Start of SUPPLIED DATA

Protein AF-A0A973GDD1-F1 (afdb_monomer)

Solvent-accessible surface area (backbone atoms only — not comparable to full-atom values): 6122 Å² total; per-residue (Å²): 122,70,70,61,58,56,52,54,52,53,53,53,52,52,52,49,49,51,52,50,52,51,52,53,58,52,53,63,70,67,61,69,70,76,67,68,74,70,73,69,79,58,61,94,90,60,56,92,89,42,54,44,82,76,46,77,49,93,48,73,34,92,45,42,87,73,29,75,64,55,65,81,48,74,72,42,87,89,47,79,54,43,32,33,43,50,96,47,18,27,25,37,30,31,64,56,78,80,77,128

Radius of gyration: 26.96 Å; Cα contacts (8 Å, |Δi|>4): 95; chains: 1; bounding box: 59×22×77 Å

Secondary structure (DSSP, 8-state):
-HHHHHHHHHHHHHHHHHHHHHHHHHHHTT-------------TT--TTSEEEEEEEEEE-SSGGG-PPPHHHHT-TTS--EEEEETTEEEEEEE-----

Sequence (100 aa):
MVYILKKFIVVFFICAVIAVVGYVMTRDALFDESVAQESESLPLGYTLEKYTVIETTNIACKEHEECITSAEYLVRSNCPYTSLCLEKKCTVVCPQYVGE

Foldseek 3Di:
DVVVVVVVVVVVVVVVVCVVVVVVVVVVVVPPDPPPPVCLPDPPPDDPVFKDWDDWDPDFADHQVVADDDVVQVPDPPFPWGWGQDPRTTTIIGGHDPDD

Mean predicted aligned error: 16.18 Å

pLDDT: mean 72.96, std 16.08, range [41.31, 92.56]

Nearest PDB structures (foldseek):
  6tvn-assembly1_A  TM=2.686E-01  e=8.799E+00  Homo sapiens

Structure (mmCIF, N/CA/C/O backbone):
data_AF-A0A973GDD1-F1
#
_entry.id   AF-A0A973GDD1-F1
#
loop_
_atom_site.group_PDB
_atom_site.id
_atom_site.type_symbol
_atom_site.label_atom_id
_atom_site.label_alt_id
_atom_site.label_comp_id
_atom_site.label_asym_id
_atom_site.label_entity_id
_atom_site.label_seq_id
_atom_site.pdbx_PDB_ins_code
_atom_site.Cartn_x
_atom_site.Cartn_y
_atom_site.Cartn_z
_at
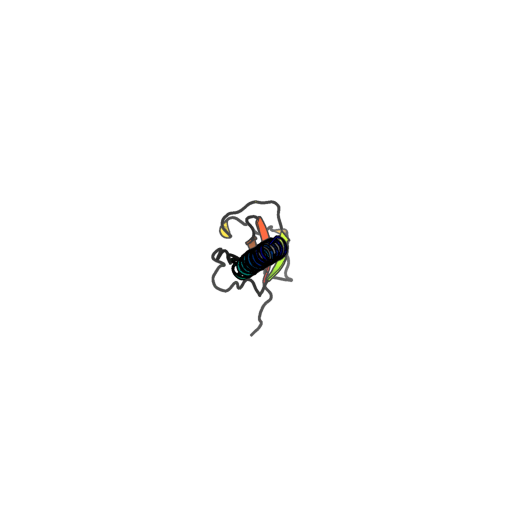om_site.occupancy
_atom_site.B_iso_or_equiv
_atom_site.auth_seq_id
_atom_site.auth_comp_id
_atom_site.auth_asym_id
_atom_site.auth_atom_id
_atom_site.pdbx_PDB_model_num
ATOM 1 N N . MET A 1 1 ? -45.766 3.185 54.695 1.00 55.22 1 MET A N 1
ATOM 2 C CA . MET A 1 1 ? -45.015 4.224 53.945 1.00 55.22 1 MET A CA 1
ATOM 3 C C . MET A 1 1 ? -43.726 3.731 53.265 1.00 55.22 1 MET A C 1
ATOM 5 O O . MET A 1 1 ? -43.352 4.313 52.260 1.00 55.22 1 MET A O 1
ATOM 9 N N . VAL A 1 2 ? -43.076 2.644 53.708 1.00 57.88 2 VAL A N 1
ATOM 10 C CA . VAL A 1 2 ? -41.778 2.166 53.156 1.00 57.88 2 VAL A CA 1
ATOM 11 C C . VAL A 1 2 ? -41.860 1.550 51.738 1.00 57.88 2 VAL A C 1
ATOM 13 O O . VAL A 1 2 ? -40.905 1.622 50.968 1.00 57.88 2 VAL A O 1
ATOM 16 N N . TYR A 1 3 ? -43.009 0.990 51.342 1.00 57.78 3 TYR A N 1
ATOM 17 C CA . TYR A 1 3 ? -43.179 0.323 50.036 1.00 57.78 3 TYR A CA 1
ATOM 18 C C . TYR A 1 3 ? -43.213 1.273 48.833 1.00 57.78 3 TYR A C 1
ATOM 20 O O . TYR A 1 3 ? -42.822 0.887 47.734 1.00 57.78 3 TYR A O 1
ATOM 28 N N . ILE A 1 4 ? -43.663 2.513 49.033 1.00 59.56 4 ILE A N 1
ATOM 29 C CA . ILE A 1 4 ? -43.745 3.515 47.963 1.00 59.56 4 ILE A CA 1
ATOM 30 C C . ILE A 1 4 ? -42.332 4.002 47.619 1.00 59.56 4 ILE A C 1
ATOM 32 O O . ILE A 1 4 ? -41.975 4.057 46.447 1.00 59.56 4 ILE A O 1
ATOM 36 N N . LEU A 1 5 ? -41.483 4.217 48.631 1.00 61.12 5 LEU A N 1
ATOM 37 C CA . LEU A 1 5 ? -40.094 4.642 48.449 1.00 61.12 5 LEU A CA 1
ATOM 38 C C . LEU A 1 5 ? -39.258 3.600 47.682 1.00 61.12 5 LEU A C 1
ATOM 40 O O . LEU A 1 5 ? -38.523 3.955 46.765 1.00 61.12 5 LEU A O 1
ATOM 44 N N . LYS A 1 6 ? -39.431 2.302 47.981 1.00 60.25 6 LYS A N 1
ATOM 45 C CA . LYS A 1 6 ? -38.770 1.216 47.229 1.00 60.25 6 LYS A CA 1
ATOM 46 C C . LYS A 1 6 ? -39.182 1.181 45.754 1.00 60.25 6 LYS A C 1
ATOM 48 O O . LYS A 1 6 ? -38.331 0.942 44.904 1.00 60.25 6 LYS A O 1
ATOM 53 N N . LYS A 1 7 ? -40.455 1.444 45.435 1.00 66.00 7 LYS A N 1
ATOM 54 C CA . LYS A 1 7 ? -40.934 1.485 44.042 1.00 66.00 7 LYS A CA 1
ATOM 55 C C . LYS A 1 7 ? -40.334 2.656 43.260 1.00 66.00 7 LYS A C 1
ATOM 57 O O . LYS A 1 7 ? -39.930 2.458 42.121 1.00 66.00 7 LYS A O 1
ATOM 62 N N . PHE A 1 8 ? -40.207 3.830 43.878 1.00 68.88 8 PHE A N 1
ATOM 63 C CA . PHE A 1 8 ? -39.562 4.988 43.247 1.00 68.88 8 PHE A CA 1
ATOM 64 C C . PHE A 1 8 ? -38.083 4.744 42.934 1.00 68.88 8 PHE A C 1
ATOM 66 O O . PHE A 1 8 ? -37.623 5.100 41.853 1.00 68.88 8 PHE A O 1
ATOM 73 N N . ILE A 1 9 ? -37.359 4.076 43.837 1.00 73.25 9 ILE A N 1
ATOM 74 C CA . ILE A 1 9 ? -35.949 3.726 43.622 1.00 73.25 9 ILE A CA 1
ATOM 75 C C . ILE A 1 9 ? -35.810 2.771 42.429 1.00 73.25 9 ILE A C 1
ATOM 77 O O . ILE A 1 9 ? -34.996 3.013 41.544 1.00 73.25 9 ILE A O 1
ATOM 81 N N . VAL A 1 10 ? -36.642 1.727 42.354 1.00 75.31 10 VAL A N 1
ATOM 82 C CA . VAL A 1 10 ? -36.601 0.757 41.245 1.00 75.31 10 VAL A CA 1
ATOM 83 C C . VAL A 1 10 ? -36.898 1.424 39.899 1.00 75.31 10 VAL A C 1
ATOM 85 O O . VAL A 1 10 ? -36.184 1.177 38.932 1.00 75.31 10 VAL A O 1
ATOM 88 N N . VAL A 1 11 ? -37.892 2.315 39.835 1.00 79.06 11 VAL A N 1
ATOM 89 C CA . VAL A 1 11 ? -38.217 3.057 38.604 1.00 79.06 11 VAL A CA 1
ATOM 90 C C . VAL A 1 11 ? -37.056 3.956 38.173 1.00 79.06 11 VAL A C 1
ATOM 92 O O . VAL A 1 11 ? -36.720 3.993 36.993 1.00 79.06 11 VAL A O 1
ATOM 95 N N . PHE A 1 12 ? -36.393 4.627 39.118 1.00 80.38 12 PHE A N 1
ATOM 96 C CA . PHE A 1 12 ? -35.248 5.485 38.816 1.00 80.38 12 PHE A CA 1
ATOM 97 C C . PHE A 1 12 ? -34.060 4.691 38.253 1.00 80.38 12 PHE A C 1
ATOM 99 O O . PHE A 1 12 ? -33.465 5.099 37.258 1.00 80.38 12 PHE A O 1
ATOM 106 N N . PHE A 1 13 ? -33.759 3.523 38.833 1.00 80.19 13 PHE A N 1
ATOM 107 C CA . PHE A 1 13 ? -32.713 2.634 38.321 1.00 80.19 13 PHE A CA 1
ATOM 108 C C . PHE A 1 13 ? -33.037 2.102 36.923 1.00 80.19 13 PHE A C 1
ATOM 110 O O . PHE A 1 13 ? -32.158 2.088 36.067 1.00 80.19 13 PHE A O 1
ATOM 117 N N . ILE A 1 14 ? -34.290 1.718 36.661 1.00 82.31 14 ILE A N 1
ATOM 118 C CA . ILE A 1 14 ? -34.704 1.242 35.334 1.00 82.31 14 ILE A CA 1
ATOM 119 C C . ILE A 1 14 ? -34.560 2.361 34.293 1.00 82.31 14 ILE A C 1
ATOM 121 O O . ILE A 1 14 ? -33.971 2.131 33.239 1.00 82.31 14 ILE A O 1
ATOM 125 N N . CYS A 1 15 ? -35.012 3.583 34.593 1.00 83.38 15 CYS A N 1
ATOM 126 C CA . CYS A 1 15 ? -34.848 4.724 33.688 1.00 83.38 15 CYS A CA 1
ATOM 127 C C . CYS A 1 15 ? -33.373 5.065 33.437 1.00 83.38 15 CYS A C 1
ATOM 129 O O . CYS A 1 15 ? -32.999 5.335 32.298 1.00 83.38 15 CYS A O 1
ATOM 131 N N . ALA A 1 16 ? -32.528 5.017 34.472 1.00 83.25 16 ALA A N 1
ATOM 132 C CA . ALA A 1 16 ? -31.095 5.262 34.336 1.00 83.25 16 ALA A CA 1
ATOM 133 C C . ALA A 1 16 ? -30.419 4.202 33.453 1.00 83.25 16 ALA A C 1
ATOM 135 O O . ALA A 1 16 ? -29.636 4.550 32.575 1.00 83.25 16 ALA A O 1
ATOM 136 N N . VAL A 1 17 ? -30.760 2.921 33.627 1.00 84.25 17 VAL A N 1
ATOM 137 C CA . VAL A 1 17 ? -30.228 1.835 32.790 1.00 84.25 17 VAL A CA 1
ATOM 138 C C . VAL A 1 17 ? -30.687 1.987 31.341 1.00 84.25 17 VAL A C 1
ATOM 140 O O . VAL A 1 17 ? -29.860 1.883 30.444 1.00 84.25 17 VAL A O 1
ATOM 143 N N . ILE A 1 18 ? -31.963 2.300 31.090 1.00 84.12 18 ILE A N 1
ATOM 144 C CA . ILE A 1 18 ? -32.472 2.529 29.727 1.00 84.12 18 ILE A CA 1
ATOM 145 C C . ILE A 1 18 ? -31.769 3.727 29.075 1.00 84.12 18 ILE A C 1
ATOM 147 O O . ILE A 1 18 ? -31.382 3.640 27.912 1.00 84.12 18 ILE A O 1
ATOM 151 N N . ALA A 1 19 ? -31.550 4.817 29.816 1.00 82.31 19 ALA A N 1
ATOM 152 C CA . ALA A 1 19 ? -30.832 5.986 29.314 1.00 82.31 19 ALA A CA 1
ATOM 153 C C . ALA A 1 19 ? -29.366 5.662 28.982 1.00 82.31 19 ALA A C 1
ATOM 155 O O . ALA A 1 19 ? -28.879 6.059 27.927 1.00 82.31 19 ALA A O 1
ATOM 156 N N . VAL A 1 20 ? -28.676 4.905 29.843 1.00 83.75 20 VAL A N 1
ATOM 157 C CA . VAL A 1 20 ? -27.283 4.487 29.617 1.00 83.75 20 VAL A CA 1
ATOM 158 C C . VAL A 1 20 ? -27.181 3.521 28.437 1.00 83.75 20 VAL A C 1
ATOM 160 O O . VAL A 1 20 ? -26.336 3.720 27.573 1.00 83.75 20 VAL A O 1
ATOM 163 N N . VAL A 1 21 ? -28.052 2.512 28.351 1.00 80.88 21 VAL A N 1
ATOM 164 C CA . VAL A 1 21 ? -28.062 1.549 27.236 1.00 80.88 21 VAL A CA 1
ATOM 165 C C . VAL A 1 21 ? -28.413 2.246 25.923 1.00 80.88 21 VAL A C 1
ATOM 167 O O . VAL A 1 21 ? -27.740 2.017 24.923 1.00 80.88 21 VAL A O 1
ATOM 170 N N . GLY A 1 22 ? -29.401 3.145 25.929 1.00 73.19 22 GLY A N 1
ATOM 171 C CA . GLY A 1 22 ? -29.742 3.967 24.769 1.00 73.19 22 GLY A CA 1
ATOM 172 C C . GLY A 1 22 ? -28.572 4.836 24.311 1.00 73.19 22 GLY A C 1
ATOM 173 O O . GLY A 1 22 ? -28.275 4.861 23.120 1.00 73.19 22 GLY A O 1
ATOM 174 N N . TYR A 1 23 ? -27.867 5.479 25.249 1.00 73.25 23 TYR A N 1
ATOM 175 C CA . TYR A 1 23 ? -26.682 6.297 24.973 1.00 73.25 23 TYR A CA 1
ATOM 176 C C . TYR A 1 23 ? -25.499 5.480 24.425 1.00 73.25 23 TYR A C 1
ATOM 178 O O . TYR A 1 23 ? -24.810 5.925 23.511 1.00 73.25 23 TYR A O 1
ATOM 186 N N . VAL A 1 24 ? -25.265 4.272 24.950 1.00 70.62 24 VAL A N 1
ATOM 187 C CA . VAL A 1 24 ? -24.233 3.360 24.427 1.00 70.62 24 VAL A CA 1
ATOM 188 C C . VAL A 1 24 ? -24.595 2.899 23.012 1.00 70.62 24 VAL A C 1
ATOM 190 O O . VAL A 1 24 ? -23.775 3.043 22.115 1.00 70.62 24 VAL A O 1
ATOM 193 N N . MET A 1 25 ? -25.842 2.479 22.770 1.00 63.28 25 MET A N 1
ATOM 194 C CA . MET A 1 25 ? -26.287 2.059 21.432 1.00 63.28 25 MET A CA 1
ATOM 195 C C . MET A 1 25 ? -26.243 3.184 20.386 1.00 63.28 25 MET A C 1
ATOM 197 O O . MET A 1 25 ? -26.011 2.916 19.211 1.00 63.28 25 MET A O 1
ATOM 201 N N . THR A 1 26 ? -26.434 4.447 20.784 1.00 59.53 26 THR A N 1
ATOM 202 C CA . THR A 1 26 ? -26.284 5.585 19.856 1.00 59.53 26 THR A CA 1
ATOM 203 C C . THR A 1 26 ? -24.827 5.942 19.572 1.00 59.53 26 THR A C 1
ATOM 205 O O . THR A 1 26 ? -24.557 6.514 18.519 1.00 59.53 26 THR A O 1
ATOM 208 N N . ARG A 1 27 ? -23.876 5.590 20.451 1.00 58.66 27 ARG A N 1
ATOM 209 C CA . ARG A 1 27 ? -22.441 5.760 20.163 1.00 58.66 27 ARG A CA 1
ATOM 210 C C . ARG A 1 27 ? -21.955 4.806 19.080 1.00 58.66 27 ARG A C 1
ATOM 212 O O . ARG A 1 27 ? -21.151 5.228 18.258 1.00 58.66 27 ARG A O 1
ATOM 219 N N . ASP A 1 28 ? -22.447 3.571 19.062 1.00 54.78 28 ASP A N 1
ATOM 220 C CA . ASP A 1 28 ? -22.035 2.582 18.059 1.00 54.78 28 ASP A CA 1
ATOM 221 C C . ASP A 1 28 ? -22.632 2.876 16.668 1.00 54.78 28 ASP A C 1
ATOM 223 O O . ASP A 1 28 ? -22.008 2.574 15.658 1.00 54.78 28 ASP A O 1
ATOM 227 N N . ALA A 1 29 ? -23.789 3.550 16.590 1.00 54.34 29 ALA A N 1
ATOM 228 C CA . ALA A 1 29 ? -24.422 3.944 15.322 1.00 54.34 29 ALA A CA 1
ATOM 229 C C . ALA A 1 29 ? -23.885 5.258 14.707 1.00 54.34 29 ALA A C 1
ATOM 231 O O . ALA A 1 29 ? -24.273 5.616 13.599 1.00 54.34 29 ALA A O 1
ATOM 232 N N . LEU A 1 30 ? -23.015 5.987 15.417 1.00 52.69 30 LEU A N 1
ATOM 233 C CA . LEU A 1 30 ? -22.268 7.144 14.894 1.00 52.69 30 LEU A CA 1
ATOM 234 C C . LEU A 1 30 ? -20.814 6.791 14.547 1.00 52.69 30 LEU A C 1
ATOM 236 O O . LEU A 1 30 ? -20.043 7.668 14.169 1.00 52.69 30 LEU A O 1
ATOM 240 N N . PHE A 1 31 ? -20.458 5.508 14.642 1.00 41.88 31 PHE A N 1
ATOM 241 C CA . PHE A 1 31 ? -19.299 4.933 13.970 1.00 41.88 31 PHE A CA 1
ATOM 242 C C . PHE A 1 31 ? -19.729 4.434 12.582 1.00 41.88 31 PHE A C 1
ATOM 244 O O . PHE A 1 31 ? -19.470 3.298 12.196 1.00 41.88 31 PHE A O 1
ATOM 251 N N . ASP A 1 32 ? -20.393 5.306 11.817 1.00 41.31 32 ASP A N 1
ATOM 252 C CA . ASP A 1 32 ? -20.236 5.259 10.367 1.00 41.31 32 ASP A CA 1
ATOM 253 C C . ASP A 1 32 ? -18.781 5.649 10.132 1.00 41.31 32 ASP A C 1
ATOM 255 O O . ASP A 1 32 ? -18.394 6.813 10.217 1.00 41.31 32 ASP A O 1
ATOM 259 N N . GLU A 1 33 ? -17.943 4.618 10.149 1.00 49.59 33 GLU A N 1
ATOM 260 C CA . GLU A 1 33 ? -16.998 4.356 9.084 1.00 49.59 33 GLU A CA 1
ATOM 261 C C . GLU A 1 33 ? -16.509 5.624 8.372 1.00 49.59 33 GLU A C 1
ATOM 263 O O . GLU A 1 33 ? -16.523 5.734 7.154 1.00 49.59 33 GLU A O 1
ATOM 268 N N . SER A 1 34 ? -15.889 6.535 9.127 1.00 44
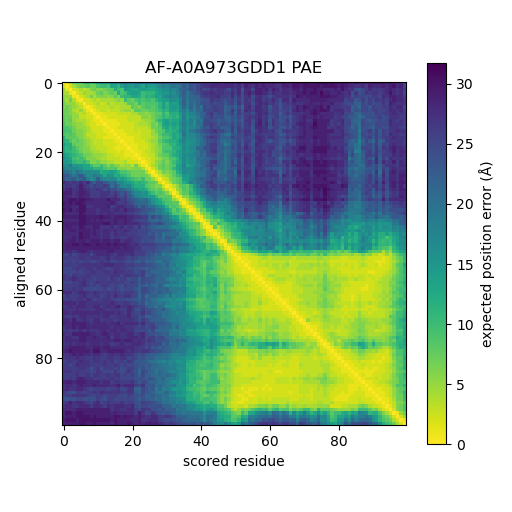.16 34 SER A N 1
ATOM 269 C CA . SER A 1 34 ? -14.753 7.270 8.599 1.00 44.16 34 SER A CA 1
ATOM 270 C C . SER A 1 34 ? -13.601 6.265 8.461 1.00 44.16 34 SER A C 1
ATOM 272 O O . SER A 1 34 ? -12.533 6.424 9.054 1.00 44.16 34 SER A O 1
ATOM 274 N N . VAL A 1 35 ? -13.799 5.231 7.632 1.00 47.19 35 VAL A N 1
ATOM 275 C CA . VAL A 1 35 ? -12.798 4.924 6.626 1.00 47.19 35 VAL A CA 1
ATOM 276 C C . VAL A 1 35 ? -12.691 6.245 5.893 1.00 47.19 35 VAL A C 1
ATOM 278 O O . VAL A 1 35 ? -13.444 6.564 4.977 1.00 47.19 35 VAL A O 1
ATOM 281 N N . ALA A 1 36 ? -11.781 7.080 6.391 1.00 42.59 36 ALA A N 1
ATOM 282 C CA . ALA A 1 36 ? -11.048 7.936 5.513 1.00 42.59 36 ALA A CA 1
ATOM 283 C C . ALA A 1 36 ? -10.567 6.968 4.433 1.00 42.5
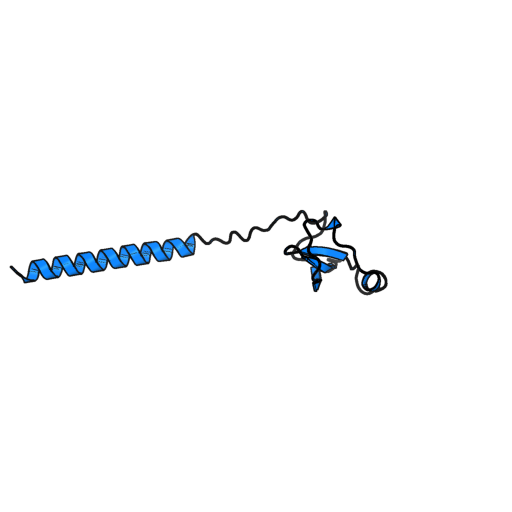9 36 ALA A C 1
ATOM 285 O O . ALA A 1 36 ? -9.577 6.261 4.602 1.00 42.59 36 ALA A O 1
ATOM 286 N N . GLN A 1 37 ? -11.318 6.892 3.333 1.00 43.47 37 GLN A N 1
ATOM 287 C CA . GLN A 1 37 ? -10.687 6.830 2.044 1.00 43.47 37 GLN A CA 1
ATOM 288 C C . GLN A 1 37 ? -9.820 8.077 2.058 1.00 43.47 37 GLN A C 1
ATOM 290 O O . GLN A 1 37 ? -10.253 9.179 1.723 1.00 43.47 37 GLN A O 1
ATOM 295 N N . GLU A 1 38 ? -8.628 7.899 2.631 1.00 
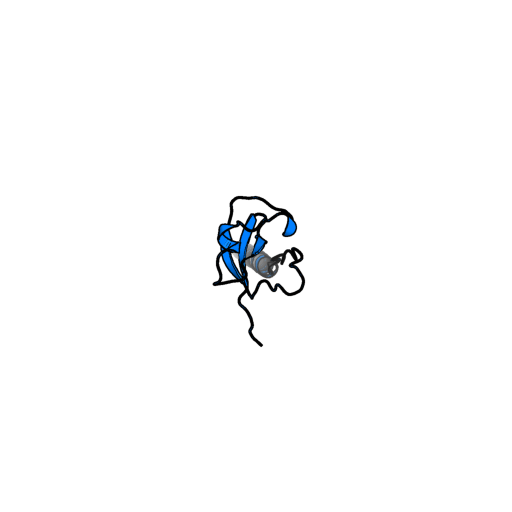43.25 38 GLU A N 1
ATOM 296 C CA . GLU A 1 38 ? -7.455 8.673 2.339 1.00 43.25 38 GLU A CA 1
ATOM 297 C C . GLU A 1 38 ? -7.436 8.589 0.822 1.00 43.25 38 GLU A C 1
ATOM 299 O O . GLU A 1 38 ? -7.048 7.587 0.224 1.00 43.25 38 GLU A O 1
ATOM 304 N N . SER A 1 39 ? -8.023 9.597 0.185 1.00 47.56 39 SER A N 1
ATOM 305 C CA . SER A 1 39 ? -7.805 9.886 -1.210 1.00 47.56 39 SER A CA 1
ATOM 306 C C . SER A 1 39 ? -6.359 10.368 -1.287 1.00 47.56 39 SER A C 1
ATOM 308 O O . SER A 1 39 ? -6.096 11.537 -1.560 1.00 47.56 39 SER A O 1
ATOM 310 N N . GLU A 1 40 ? -5.424 9.475 -0.947 1.00 49.34 40 GLU A N 1
ATOM 311 C CA . GLU A 1 40 ? -4.112 9.433 -1.551 1.00 49.34 40 GLU A CA 1
ATOM 312 C C . GLU A 1 40 ? -4.436 9.432 -3.036 1.00 49.34 40 GLU A C 1
ATOM 314 O O . GLU A 1 40 ? -5.154 8.565 -3.534 1.00 49.34 40 GLU A O 1
ATOM 319 N N . SER A 1 41 ? -4.124 10.543 -3.685 1.00 51.81 41 SER A N 1
ATOM 320 C CA . SER A 1 41 ? -4.499 10.824 -5.057 1.00 51.81 41 SER A CA 1
ATOM 321 C C . SER A 1 41 ? -3.866 9.778 -5.966 1.00 51.81 41 SER A C 1
ATOM 323 O O . SER A 1 41 ? -2.757 9.973 -6.463 1.00 51.81 41 SER A O 1
ATOM 325 N N . LEU A 1 42 ? -4.567 8.659 -6.166 1.00 54.56 42 LEU A N 1
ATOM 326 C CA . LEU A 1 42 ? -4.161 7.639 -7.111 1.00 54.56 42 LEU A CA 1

End of SUPPLIED DATA

ASSIGNED TASK: Keeping every character as it is, restate the lines above that run from the line with "ATOM 228 C CA" through the line with "ATOM 251 N N", both included, and nothing else.

ANSWER AREA:
ATOM 228 C CA . ALA A 1 29 ? -24.422 3.944 15.322 1.00 54.34 29 ALA A CA 1
ATOM 229 C C . ALA A 1 29 ? -23.885 5.258 14.707 1.00 54.34 29 ALA A C 1
ATOM 231 O O . ALA A 1 29 ? -24.273 5.616 13.599 1.00 54.34 29 ALA A O 1
ATOM 232 N N . LEU A 1 30 ? -23.015 5.987 15.417 1.00 52.69 30 LEU A N 1
ATOM 233 C CA . LEU A 1 30 ? -22.268 7.144 14.894 1.00 52.69 30 LEU A CA 1
ATOM 234 C C . LEU A 1 30 ? -20.814 6.791 14.547 1.00 52.69 30 LEU A C 1
ATOM 236 O O . LEU A 1 30 ? -20.043 7.668 14.169 1.00 52.69 30 LEU A O 1
ATOM 240 N N . PHE A 1 31 ? -20.458 5.508 14.642 1.00 41.88 31 PHE A N 1
ATOM 241 C CA . PHE A 1 31 ? -19.299 4.933 13.970 1.00 41.88 31 PHE A CA 1
ATOM 242 C C . PHE A 1 31 ? -19.729 4.434 12.582 1.00 41.88 31 PHE A C 1
ATOM 244 O O . PHE A 1 31 ? -19.470 3.298 12.196 1.00 41.88 31 PHE A O 1
ATOM 251 N N . ASP A 1 32 ? -20.393 5.306 11.817 1.00 41.31 32 ASP A N 1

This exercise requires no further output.